Somehow one has always sought comfort in the hope that whatever else may happen in a changing world the Boston Evening Transcript would stand put. Never seriously indicted as a "scare" sheet the old comforter of Back Bay has staked its little all upon the satisfactory handling of the expected. Its news material emerges from the editorial offices with the tough parts removed and furnishes its established clientel a not too stimulating contact with a busy world of affairs.

But now and then the smell of stale cigar smoke disturbs the quiet atmosphere of America's most antique daily in an incongruous fashion. Many a college graduate of the mauve decade whose four college years taught him the art of a polished dependence upon tradition must have shuddered last evening when he opened his Transcript to the page which bears the clippings headed School and College. Underneath a large cut of a well-known college president there ran a bold face paragraph which mixed up college men and Pullman smoking compartments with disquieting innuendo. Readers of the more widely circulated journals may be interested to know that Mr. Nielson finds that college men lose all marks of their special training after ten to fifteen years when viewed in the storied light of a Pullman smoking room, but it is hardly fit food for the thought of Commonwealth avenue.

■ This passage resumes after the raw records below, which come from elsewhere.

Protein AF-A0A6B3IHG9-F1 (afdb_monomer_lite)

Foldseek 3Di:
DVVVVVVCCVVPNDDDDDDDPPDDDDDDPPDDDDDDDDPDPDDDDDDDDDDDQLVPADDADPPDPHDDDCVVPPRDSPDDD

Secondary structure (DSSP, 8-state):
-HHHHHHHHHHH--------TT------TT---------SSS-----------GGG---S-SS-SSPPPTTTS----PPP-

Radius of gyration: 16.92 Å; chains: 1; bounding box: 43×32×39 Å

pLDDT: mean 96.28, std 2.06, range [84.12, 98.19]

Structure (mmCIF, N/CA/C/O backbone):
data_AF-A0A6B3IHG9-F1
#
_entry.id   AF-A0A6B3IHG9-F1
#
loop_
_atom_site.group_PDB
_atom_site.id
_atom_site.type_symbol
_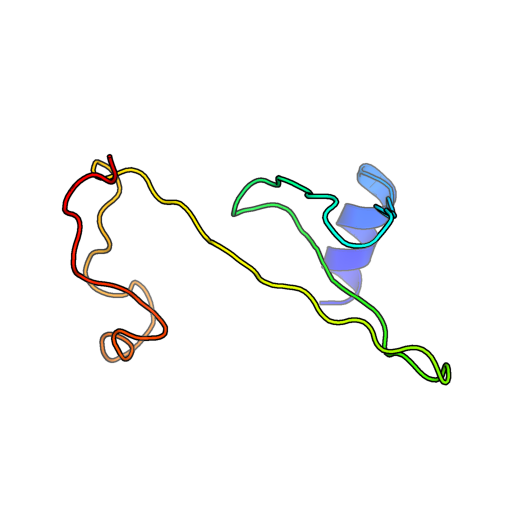atom_site.label_atom_id
_atom_site.label_alt_id
_atom_site.label_comp_id
_atom_site.label_asym_id
_atom_site.label_entity_id
_atom_site.label_seq_id
_atom_site.pdbx_PDB_ins_code
_atom_site.Cartn_x
_atom_site.Cartn_y
_atom_site.Cartn_z
_atom_site.occupancy
_atom_site.B_iso_or_equiv
_atom_site.auth_seq_id
_atom_site.auth_comp_id
_atom_site.auth_asym_id
_atom_site.auth_atom_id
_atom_site.pdbx_PDB_model_num
ATOM 1 N N . SER A 1 1 ? 18.154 -4.187 3.144 1.00 84.12 1 SER A N 1
ATOM 2 C CA . SER A 1 1 ? 19.452 -3.897 2.510 1.00 84.12 1 SER A CA 1
ATOM 3 C C . SER A 1 1 ? 19.325 -4.151 1.024 1.00 84.12 1 SER A C 1
ATOM 5 O O . SER A 1 1 ? 18.438 -4.908 0.629 1.00 84.12 1 SER A O 1
ATOM 7 N N . ASP A 1 2 ? 20.203 -3.558 0.225 1.00 93.12 2 ASP A N 1
ATOM 8 C CA . ASP A 1 2 ? 20.240 -3.761 -1.227 1.00 93.12 2 ASP A CA 1
ATOM 9 C C . ASP A 1 2 ? 20.344 -5.251 -1.577 1.00 93.12 2 ASP A C 1
ATOM 11 O O . ASP A 1 2 ? 19.596 -5.738 -2.412 1.00 93.12 2 ASP A O 1
ATOM 15 N N . GLU A 1 3 ? 21.149 -6.017 -0.835 1.00 97.12 3 GLU A N 1
ATOM 16 C CA . GLU A 1 3 ? 21.265 -7.474 -0.995 1.00 97.12 3 GLU A CA 1
ATOM 17 C C . GLU A 1 3 ? 19.920 -8.212 -0.842 1.00 97.12 3 GLU A C 1
ATOM 19 O O . GLU A 1 3 ? 19.584 -9.082 -1.647 1.00 97.12 3 GLU A O 1
ATOM 24 N N . ALA A 1 4 ? 19.117 -7.854 0.167 1.00 95.81 4 ALA A N 1
ATOM 25 C CA . ALA A 1 4 ? 17.813 -8.479 0.389 1.00 95.81 4 ALA A CA 1
ATOM 26 C C . ALA A 1 4 ? 16.821 -8.149 -0.738 1.00 95.81 4 ALA A C 1
ATOM 28 O O . ALA A 1 4 ? 16.053 -9.019 -1.152 1.00 95.81 4 ALA A O 1
ATOM 29 N N . LEU A 1 5 ? 16.855 -6.912 -1.248 1.00 95.31 5 LEU A N 1
ATOM 30 C CA . LEU A 1 5 ? 16.026 -6.491 -2.378 1.00 95.31 5 LEU A CA 1
ATOM 31 C C . LEU A 1 5 ? 16.438 -7.214 -3.663 1.00 95.31 5 LEU A C 1
ATOM 33 O O . LEU A 1 5 ? 15.573 -7.780 -4.330 1.00 95.31 5 LEU A O 1
ATOM 37 N N . THR A 1 6 ? 17.738 -7.277 -3.962 1.00 97.31 6 THR A N 1
ATOM 38 C CA . THR A 1 6 ? 18.277 -8.004 -5.121 1.00 97.31 6 THR A CA 1
ATOM 39 C C . THR A 1 6 ? 17.866 -9.471 -5.085 1.00 97.31 6 THR A C 1
ATOM 41 O O . THR A 1 6 ? 17.303 -9.972 -6.051 1.00 97.31 6 THR A O 1
ATOM 44 N N . LYS A 1 7 ? 18.010 -10.145 -3.936 1.00 97.62 7 LYS A N 1
ATOM 45 C CA . LYS A 1 7 ? 17.608 -11.552 -3.787 1.00 97.62 7 LYS A CA 1
ATOM 46 C C . LYS A 1 7 ? 16.117 -11.787 -4.059 1.00 97.62 7 LYS A C 1
ATOM 48 O O . LYS A 1 7 ? 15.753 -12.810 -4.643 1.00 97.62 7 LYS A O 1
ATOM 53 N N . MET A 1 8 ? 15.249 -10.876 -3.616 1.00 97.19 8 MET A N 1
ATOM 54 C CA . MET A 1 8 ? 13.810 -10.960 -3.888 1.00 97.19 8 MET A CA 1
ATOM 55 C C . MET A 1 8 ? 13.509 -10.706 -5.369 1.00 97.19 8 MET A C 1
ATOM 57 O O . MET A 1 8 ? 12.715 -11.440 -5.959 1.00 97.19 8 MET A O 1
ATOM 61 N N . ALA A 1 9 ? 14.168 -9.717 -5.974 1.00 97.06 9 ALA A N 1
ATOM 62 C CA . ALA A 1 9 ? 14.011 -9.387 -7.385 1.00 97.06 9 ALA A CA 1
ATOM 63 C C . ALA A 1 9 ? 14.501 -10.516 -8.307 1.00 97.06 9 ALA A C 1
ATOM 65 O O . ALA A 1 9 ? 13.787 -10.874 -9.238 1.00 97.06 9 ALA A O 1
ATOM 66 N N . ASP A 1 10 ? 15.646 -11.140 -8.023 1.00 98.00 10 ASP A N 1
ATOM 67 C CA . ASP A 1 10 ? 16.173 -12.262 -8.814 1.00 98.00 10 ASP A CA 1
ATOM 68 C C . ASP A 1 10 ? 15.229 -13.469 -8.786 1.00 98.00 10 ASP A C 1
ATOM 70 O O . ASP A 1 10 ? 15.035 -14.158 -9.788 1.00 98.00 10 ASP A O 1
ATOM 74 N N . ARG A 1 11 ? 14.613 -13.725 -7.627 1.00 97.94 11 ARG A N 1
ATOM 75 C CA . ARG A 1 11 ? 13.709 -14.863 -7.438 1.00 97.94 11 ARG A CA 1
ATOM 76 C C . ARG A 1 11 ? 12.329 -14.643 -8.055 1.00 97.94 11 ARG A C 1
ATOM 78 O O . ARG A 1 11 ? 11.744 -15.596 -8.567 1.00 97.94 11 ARG A O 1
ATOM 85 N N . HIS A 1 12 ? 11.777 -13.437 -7.942 1.00 97.38 12 HIS A N 1
ATOM 86 C CA . HIS A 1 12 ? 10.367 -13.167 -8.257 1.00 97.38 12 HIS A CA 1
ATOM 87 C C . HIS A 1 12 ? 10.167 -12.250 -9.472 1.00 97.38 12 HIS A C 1
ATOM 89 O O . HIS A 1 12 ? 9.053 -12.138 -9.989 1.00 97.38 12 HIS A O 1
ATOM 95 N N . GLY A 1 13 ? 11.235 -11.622 -9.957 1.00 97.25 13 GLY A N 1
ATOM 96 C CA . GLY A 1 13 ? 11.181 -10.563 -10.953 1.00 97.25 13 GLY A CA 1
ATOM 97 C C . GLY A 1 13 ? 10.569 -9.269 -10.412 1.00 97.25 13 GLY A C 1
ATOM 98 O O . GLY A 1 13 ? 10.174 -9.158 -9.252 1.00 97.25 13 GLY A O 1
ATOM 99 N N . ILE A 1 14 ? 10.466 -8.277 -11.296 1.00 97.12 14 ILE A N 1
ATOM 100 C CA . ILE A 1 14 ? 9.803 -6.998 -11.031 1.00 97.12 14 ILE A CA 1
ATOM 101 C C . ILE A 1 14 ? 8.669 -6.833 -12.042 1.00 97.12 14 ILE A C 1
ATOM 103 O O . ILE A 1 14 ? 8.847 -7.071 -13.240 1.00 97.12 14 ILE A O 1
ATOM 107 N N . LYS A 1 15 ? 7.489 -6.434 -11.561 1.00 95.62 15 LYS A N 1
ATOM 108 C CA . LYS A 1 15 ? 6.315 -6.147 -12.391 1.00 95.62 15 LYS A CA 1
ATOM 109 C C . LYS A 1 15 ? 5.836 -4.724 -12.146 1.00 95.62 15 LYS A C 1
ATOM 111 O O . LYS A 1 15 ? 5.845 -4.245 -11.017 1.00 95.62 15 LYS A O 1
ATOM 116 N N . LEU A 1 16 ? 5.409 -4.072 -13.224 1.00 94.88 16 LEU A N 1
ATOM 117 C CA . LEU A 1 16 ? 4.815 -2.742 -13.204 1.00 94.88 16 LEU A CA 1
ATOM 118 C C . LEU A 1 16 ? 3.328 -2.863 -13.534 1.00 94.88 16 LEU A C 1
ATOM 120 O O . LEU A 1 16 ? 2.971 -3.447 -14.557 1.00 94.88 16 LEU A O 1
ATOM 124 N N . PHE A 1 17 ? 2.481 -2.269 -12.698 1.00 93.12 17 PHE A N 1
ATOM 125 C CA . PHE A 1 17 ? 1.057 -2.118 -12.978 1.00 93.12 17 PHE A CA 1
ATOM 126 C C . PHE A 1 17 ? 0.793 -0.719 -13.537 1.00 93.12 17 PHE A C 1
ATOM 128 O O . PHE A 1 17 ? 1.203 0.282 -12.948 1.00 93.12 17 PHE A O 1
ATOM 135 N N . THR A 1 18 ? 0.121 -0.649 -14.684 1.00 95.44 18 THR A N 1
ATOM 136 C CA . THR A 1 18 ? -0.298 0.602 -15.324 1.00 95.44 18 THR A CA 1
ATOM 137 C C . THR A 1 18 ? -1.802 0.579 -15.576 1.00 95.44 18 THR A C 1
ATOM 139 O O . THR A 1 18 ? -2.426 -0.480 -15.629 1.00 95.44 18 THR A O 1
ATOM 142 N N . GLY A 1 19 ? -2.404 1.757 -15.716 1.00 95.38 19 GLY A N 1
ATOM 143 C CA . GLY A 1 19 ? -3.836 1.897 -15.948 1.00 95.38 19 GLY A CA 1
ATOM 144 C C . GLY A 1 19 ? -4.220 3.346 -16.217 1.00 95.38 19 GLY A C 1
ATOM 145 O O . GLY A 1 19 ? -3.456 4.269 -15.929 1.00 95.38 19 GLY A O 1
ATOM 146 N N . LYS A 1 20 ? -5.407 3.551 -16.791 1.00 97.12 20 LYS A N 1
ATOM 147 C CA . LYS A 1 20 ? -6.000 4.891 -16.937 1.00 97.12 20 LYS A CA 1
ATOM 148 C C . LYS A 1 20 ? -6.522 5.377 -15.578 1.00 97.12 20 LYS A C 1
ATOM 150 O O . LYS A 1 20 ? -6.776 4.557 -14.696 1.00 97.12 20 LYS A O 1
ATOM 155 N N . ALA A 1 21 ? -6.734 6.685 -15.417 1.00 97.19 21 ALA A N 1
ATOM 156 C CA . ALA A 1 21 ? -7.387 7.233 -14.224 1.00 97.19 21 ALA A CA 1
ATOM 157 C C . ALA A 1 21 ? -8.712 6.498 -13.935 1.00 97.19 21 ALA A C 1
ATOM 159 O O . ALA A 1 21 ? -9.482 6.226 -14.856 1.00 97.19 21 ALA A O 1
ATOM 160 N N . GLY A 1 22 ? -8.939 6.139 -12.668 1.00 97.25 22 GLY A N 1
ATOM 161 C CA . GLY A 1 22 ? -10.067 5.302 -12.239 1.00 97.25 22 GLY A CA 1
ATOM 162 C C . GLY A 1 22 ? -9.797 3.791 -12.248 1.00 97.25 22 GLY A C 1
ATOM 163 O O . GLY A 1 22 ? -10.625 3.034 -11.751 1.00 97.25 22 GLY A O 1
ATOM 164 N N . SER A 1 23 ? -8.647 3.336 -12.759 1.00 97.44 23 SER A N 1
ATOM 165 C CA . SER A 1 23 ? -8.216 1.938 -12.595 1.00 97.44 23 SER A CA 1
ATOM 166 C C . SER A 1 23 ? -7.800 1.666 -11.146 1.00 97.44 23 SER A C 1
ATOM 168 O O . SER A 1 23 ? -7.311 2.564 -10.461 1.00 97.44 23 SER A O 1
ATOM 170 N N . ALA A 1 24 ? -7.927 0.414 -10.703 1.00 96.69 24 ALA A N 1
ATOM 171 C CA . ALA A 1 24 ? -7.508 -0.024 -9.375 1.00 96.69 24 ALA A CA 1
ATOM 172 C C . ALA A 1 24 ? -6.501 -1.178 -9.463 1.00 96.69 24 ALA A C 1
ATOM 174 O O . ALA A 1 24 ? -6.558 -2.005 -10.371 1.00 96.69 24 ALA A O 1
ATOM 175 N N . THR A 1 25 ? -5.580 -1.234 -8.502 1.00 96.06 25 THR A N 1
ATOM 176 C CA . THR A 1 25 ? -4.687 -2.378 -8.275 1.00 96.06 25 THR A CA 1
ATOM 177 C C . THR A 1 25 ? -4.893 -2.852 -6.847 1.00 96.06 25 THR A C 1
ATOM 179 O O . THR A 1 25 ? -4.810 -2.052 -5.918 1.00 96.06 25 THR A O 1
ATOM 182 N N . TRP A 1 26 ? -5.161 -4.144 -6.681 1.00 97.06 26 TRP A N 1
ATOM 183 C CA . TRP A 1 26 ? -5.280 -4.789 -5.379 1.00 97.06 26 TRP A CA 1
ATOM 184 C C . TRP A 1 26 ? -4.036 -5.633 -5.128 1.00 97.06 26 TRP A C 1
ATOM 186 O O . TRP A 1 26 ? -3.634 -6.404 -6.000 1.00 97.06 26 TRP A O 1
ATOM 196 N N . PHE A 1 27 ? -3.425 -5.495 -3.957 1.00 97.06 27 PHE A N 1
ATOM 197 C CA . PHE A 1 27 ? -2.246 -6.270 -3.586 1.00 97.06 27 PHE A CA 1
ATOM 198 C C . PHE A 1 27 ? -2.252 -6.604 -2.095 1.00 97.06 27 PHE A C 1
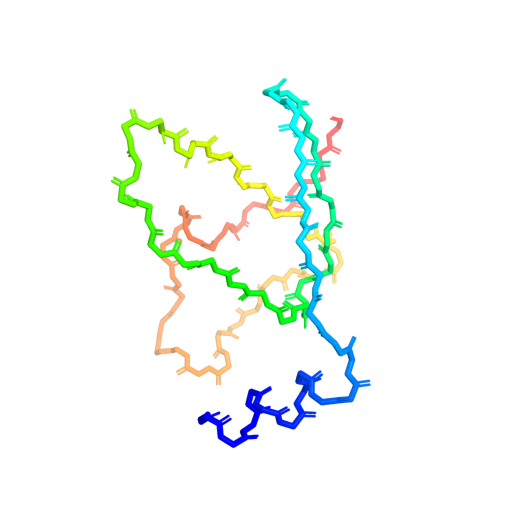ATOM 200 O O . PHE A 1 27 ? -2.861 -5.905 -1.289 1.00 97.06 27 PHE A O 1
ATOM 207 N N . ASP A 1 28 ? -1.601 -7.717 -1.758 1.00 98.00 28 ASP A N 1
ATOM 208 C CA . ASP A 1 28 ? -1.484 -8.222 -0.391 1.00 98.00 28 ASP A CA 1
ATOM 209 C C . ASP A 1 28 ? -0.659 -7.278 0.502 1.00 98.00 28 ASP A C 1
ATOM 211 O O . ASP A 1 28 ? 0.283 -6.632 0.033 1.00 98.00 28 ASP A O 1
ATOM 215 N N . CYS A 1 29 ? -0.983 -7.218 1.800 1.00 98.00 29 CYS A N 1
ATOM 216 C CA . CYS A 1 29 ? -0.332 -6.308 2.747 1.00 98.00 29 CYS A CA 1
ATOM 217 C C . CYS A 1 29 ? 1.167 -6.590 2.941 1.00 98.00 29 CYS A C 1
ATOM 219 O O . CYS A 1 29 ? 1.902 -5.696 3.363 1.00 98.00 29 CYS A O 1
ATOM 221 N N . ASN A 1 30 ? 1.627 -7.798 2.605 1.00 97.19 30 ASN A N 1
ATOM 222 C CA . ASN A 1 30 ? 3.019 -8.215 2.716 1.00 97.19 30 ASN A CA 1
ATOM 223 C C . ASN A 1 30 ? 3.751 -8.249 1.356 1.00 97.19 30 ASN A C 1
ATOM 225 O O . ASN A 1 30 ? 4.878 -8.741 1.262 1.00 97.19 30 ASN A O 1
ATOM 229 N N . ALA A 1 31 ? 3.141 -7.735 0.281 1.00 96.12 31 ALA A N 1
ATOM 230 C CA . ALA A 1 31 ? 3.796 -7.650 -1.021 1.00 96.12 31 ALA A CA 1
ATOM 231 C C . ALA A 1 31 ? 4.912 -6.589 -1.013 1.00 96.12 31 ALA A C 1
ATOM 233 O O . ALA A 1 31 ? 4.675 -5.417 -0.713 1.00 96.12 31 ALA A O 1
ATOM 234 N N . MET A 1 32 ? 6.130 -6.979 -1.405 1.00 96.19 32 MET A N 1
ATOM 235 C CA . MET A 1 32 ? 7.238 -6.038 -1.599 1.00 96.19 32 MET A CA 1
ATOM 236 C C . MET A 1 32 ? 6.930 -5.115 -2.782 1.00 96.19 32 MET A C 1
ATOM 238 O O . MET A 1 32 ? 6.769 -5.581 -3.910 1.00 96.19 32 MET A O 1
ATOM 242 N N . HIS A 1 33 ? 6.854 -3.810 -2.533 1.00 96.75 33 HIS A N 1
ATOM 243 C CA . HIS A 1 33 ? 6.502 -2.821 -3.547 1.00 96.75 33 HIS A CA 1
ATOM 244 C C . HIS A 1 33 ? 7.238 -1.498 -3.323 1.00 96.75 33 HIS A C 1
ATOM 246 O O . HIS A 1 33 ? 7.701 -1.190 -2.227 1.00 96.75 33 HIS A O 1
ATOM 252 N N . GLY A 1 34 ? 7.340 -0.708 -4.388 1.00 95.31 34 GLY A N 1
ATOM 253 C CA . GLY A 1 34 ? 7.960 0.609 -4.371 1.00 95.31 34 GLY A CA 1
ATOM 254 C C . GLY A 1 34 ? 7.738 1.337 -5.690 1.00 95.31 34 GLY A C 1
ATOM 255 O O . GLY A 1 34 ? 7.256 0.760 -6.666 1.00 95.31 34 GLY A O 1
ATOM 256 N N . SER A 1 35 ? 8.086 2.619 -5.724 1.00 95.88 35 SER A N 1
ATOM 257 C CA . SER A 1 35 ? 8.006 3.439 -6.932 1.00 95.88 35 SER A CA 1
ATOM 258 C C . SER A 1 35 ? 9.204 4.369 -7.016 1.00 95.88 35 SER A C 1
ATOM 260 O O . SER A 1 35 ? 9.568 4.965 -6.007 1.00 95.88 35 SER A O 1
ATOM 262 N N . GLY A 1 36 ? 9.758 4.537 -8.215 1.00 94.31 36 GLY A N 1
ATOM 263 C CA . GLY A 1 36 ? 10.745 5.581 -8.471 1.00 94.31 36 GLY A CA 1
ATOM 264 C C . GLY A 1 36 ? 10.135 6.986 -8.473 1.00 94.31 36 GLY A C 1
ATOM 265 O O . GLY A 1 36 ? 8.904 7.161 -8.569 1.00 94.31 36 GLY A O 1
ATOM 266 N N . ASP A 1 37 ? 11.026 7.972 -8.407 1.00 96.75 37 ASP A N 1
ATOM 267 C CA . ASP A 1 37 ? 10.704 9.390 -8.549 1.00 96.75 37 ASP A CA 1
ATOM 268 C C . ASP A 1 37 ? 10.051 9.692 -9.902 1.00 96.75 37 ASP A C 1
ATOM 270 O O . ASP A 1 37 ? 10.191 8.952 -10.879 1.00 96.75 37 ASP A O 1
ATOM 274 N N . ASN A 1 38 ? 9.309 10.798 -9.958 1.00 97.25 38 ASN A N 1
ATOM 275 C CA . ASN A 1 38 ? 8.636 11.249 -11.169 1.00 97.25 38 ASN A CA 1
ATOM 276 C C . ASN A 1 38 ? 9.194 12.602 -11.624 1.00 97.25 38 ASN A C 1
ATOM 278 O O . ASN A 1 38 ? 8.805 13.639 -11.096 1.00 97.25 38 ASN A O 1
ATOM 282 N N . ILE A 1 39 ? 10.078 12.580 -12.623 1.00 98.12 39 ILE A N 1
ATOM 283 C CA . ILE A 1 39 ? 10.655 13.787 -13.247 1.00 98.12 39 ILE A CA 1
ATOM 284 C C . ILE A 1 39 ? 9.834 14.303 -14.441 1.00 98.12 39 ILE A C 1
ATOM 286 O O . ILE A 1 39 ? 10.221 15.269 -15.094 1.00 98.12 39 ILE A O 1
ATOM 290 N N . THR A 1 40 ? 8.733 13.627 -14.782 1.00 98.19 40 THR A N 1
ATOM 291 C CA . THR A 1 40 ? 7.890 13.992 -15.928 1.00 98.19 40 THR A CA 1
ATOM 292 C C . THR A 1 40 ? 6.954 15.155 -15.568 1.00 98.19 40 THR A C 1
ATOM 294 O O . THR A 1 40 ? 6.665 15.362 -14.389 1.00 98.19 40 THR A O 1
ATOM 297 N N . PRO A 1 41 ? 6.401 15.891 -16.553 1.00 97.94 41 PRO A N 1
ATOM 298 C CA . PRO A 1 41 ? 5.414 16.939 -16.279 1.00 97.94 41 PRO A CA 1
ATOM 299 C C . PRO A 1 41 ? 4.019 16.392 -15.916 1.00 97.94 41 PRO A C 1
ATOM 301 O O . PRO A 1 41 ? 3.088 17.171 -15.722 1.00 97.94 41 PRO A O 1
ATOM 304 N N . TYR A 1 42 ? 3.838 15.068 -15.852 1.00 97.56 42 TYR A N 1
ATOM 305 C CA . TYR A 1 42 ? 2.541 14.431 -15.632 1.00 97.56 42 TYR A CA 1
ATOM 306 C C . TYR A 1 42 ? 2.428 13.923 -14.193 1.00 97.56 42 TYR A C 1
ATOM 308 O O . TYR A 1 42 ? 3.218 13.088 -13.754 1.00 97.56 42 TYR A O 1
ATOM 316 N N . ALA A 1 43 ? 1.435 14.408 -13.446 1.00 96.69 43 ALA A N 1
ATOM 317 C CA . ALA A 1 43 ? 1.242 14.024 -12.050 1.00 96.69 43 ALA A CA 1
ATOM 318 C C . ALA A 1 43 ? 0.874 12.534 -11.896 1.00 96.69 43 ALA A C 1
ATOM 320 O O . ALA A 1 43 ? 0.091 11.987 -12.674 1.00 96.69 43 ALA A O 1
ATOM 321 N N . ARG A 1 44 ? 1.397 11.893 -10.840 1.00 96.56 44 ARG A N 1
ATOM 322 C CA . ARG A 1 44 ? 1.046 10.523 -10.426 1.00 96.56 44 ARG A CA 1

The same liesurely journalistic style which allows reviews of symphony concerts to run three columns ought at least to permit more than mere tabloid comment on matters of such obvious educational importance as the permanence of collegiate training. Departures from policy of this nature are all the more insidious since they fail to carry the warning found in less selective journals which usually run this sort of material under some such head as "thirty seconds a day with serious thinkers."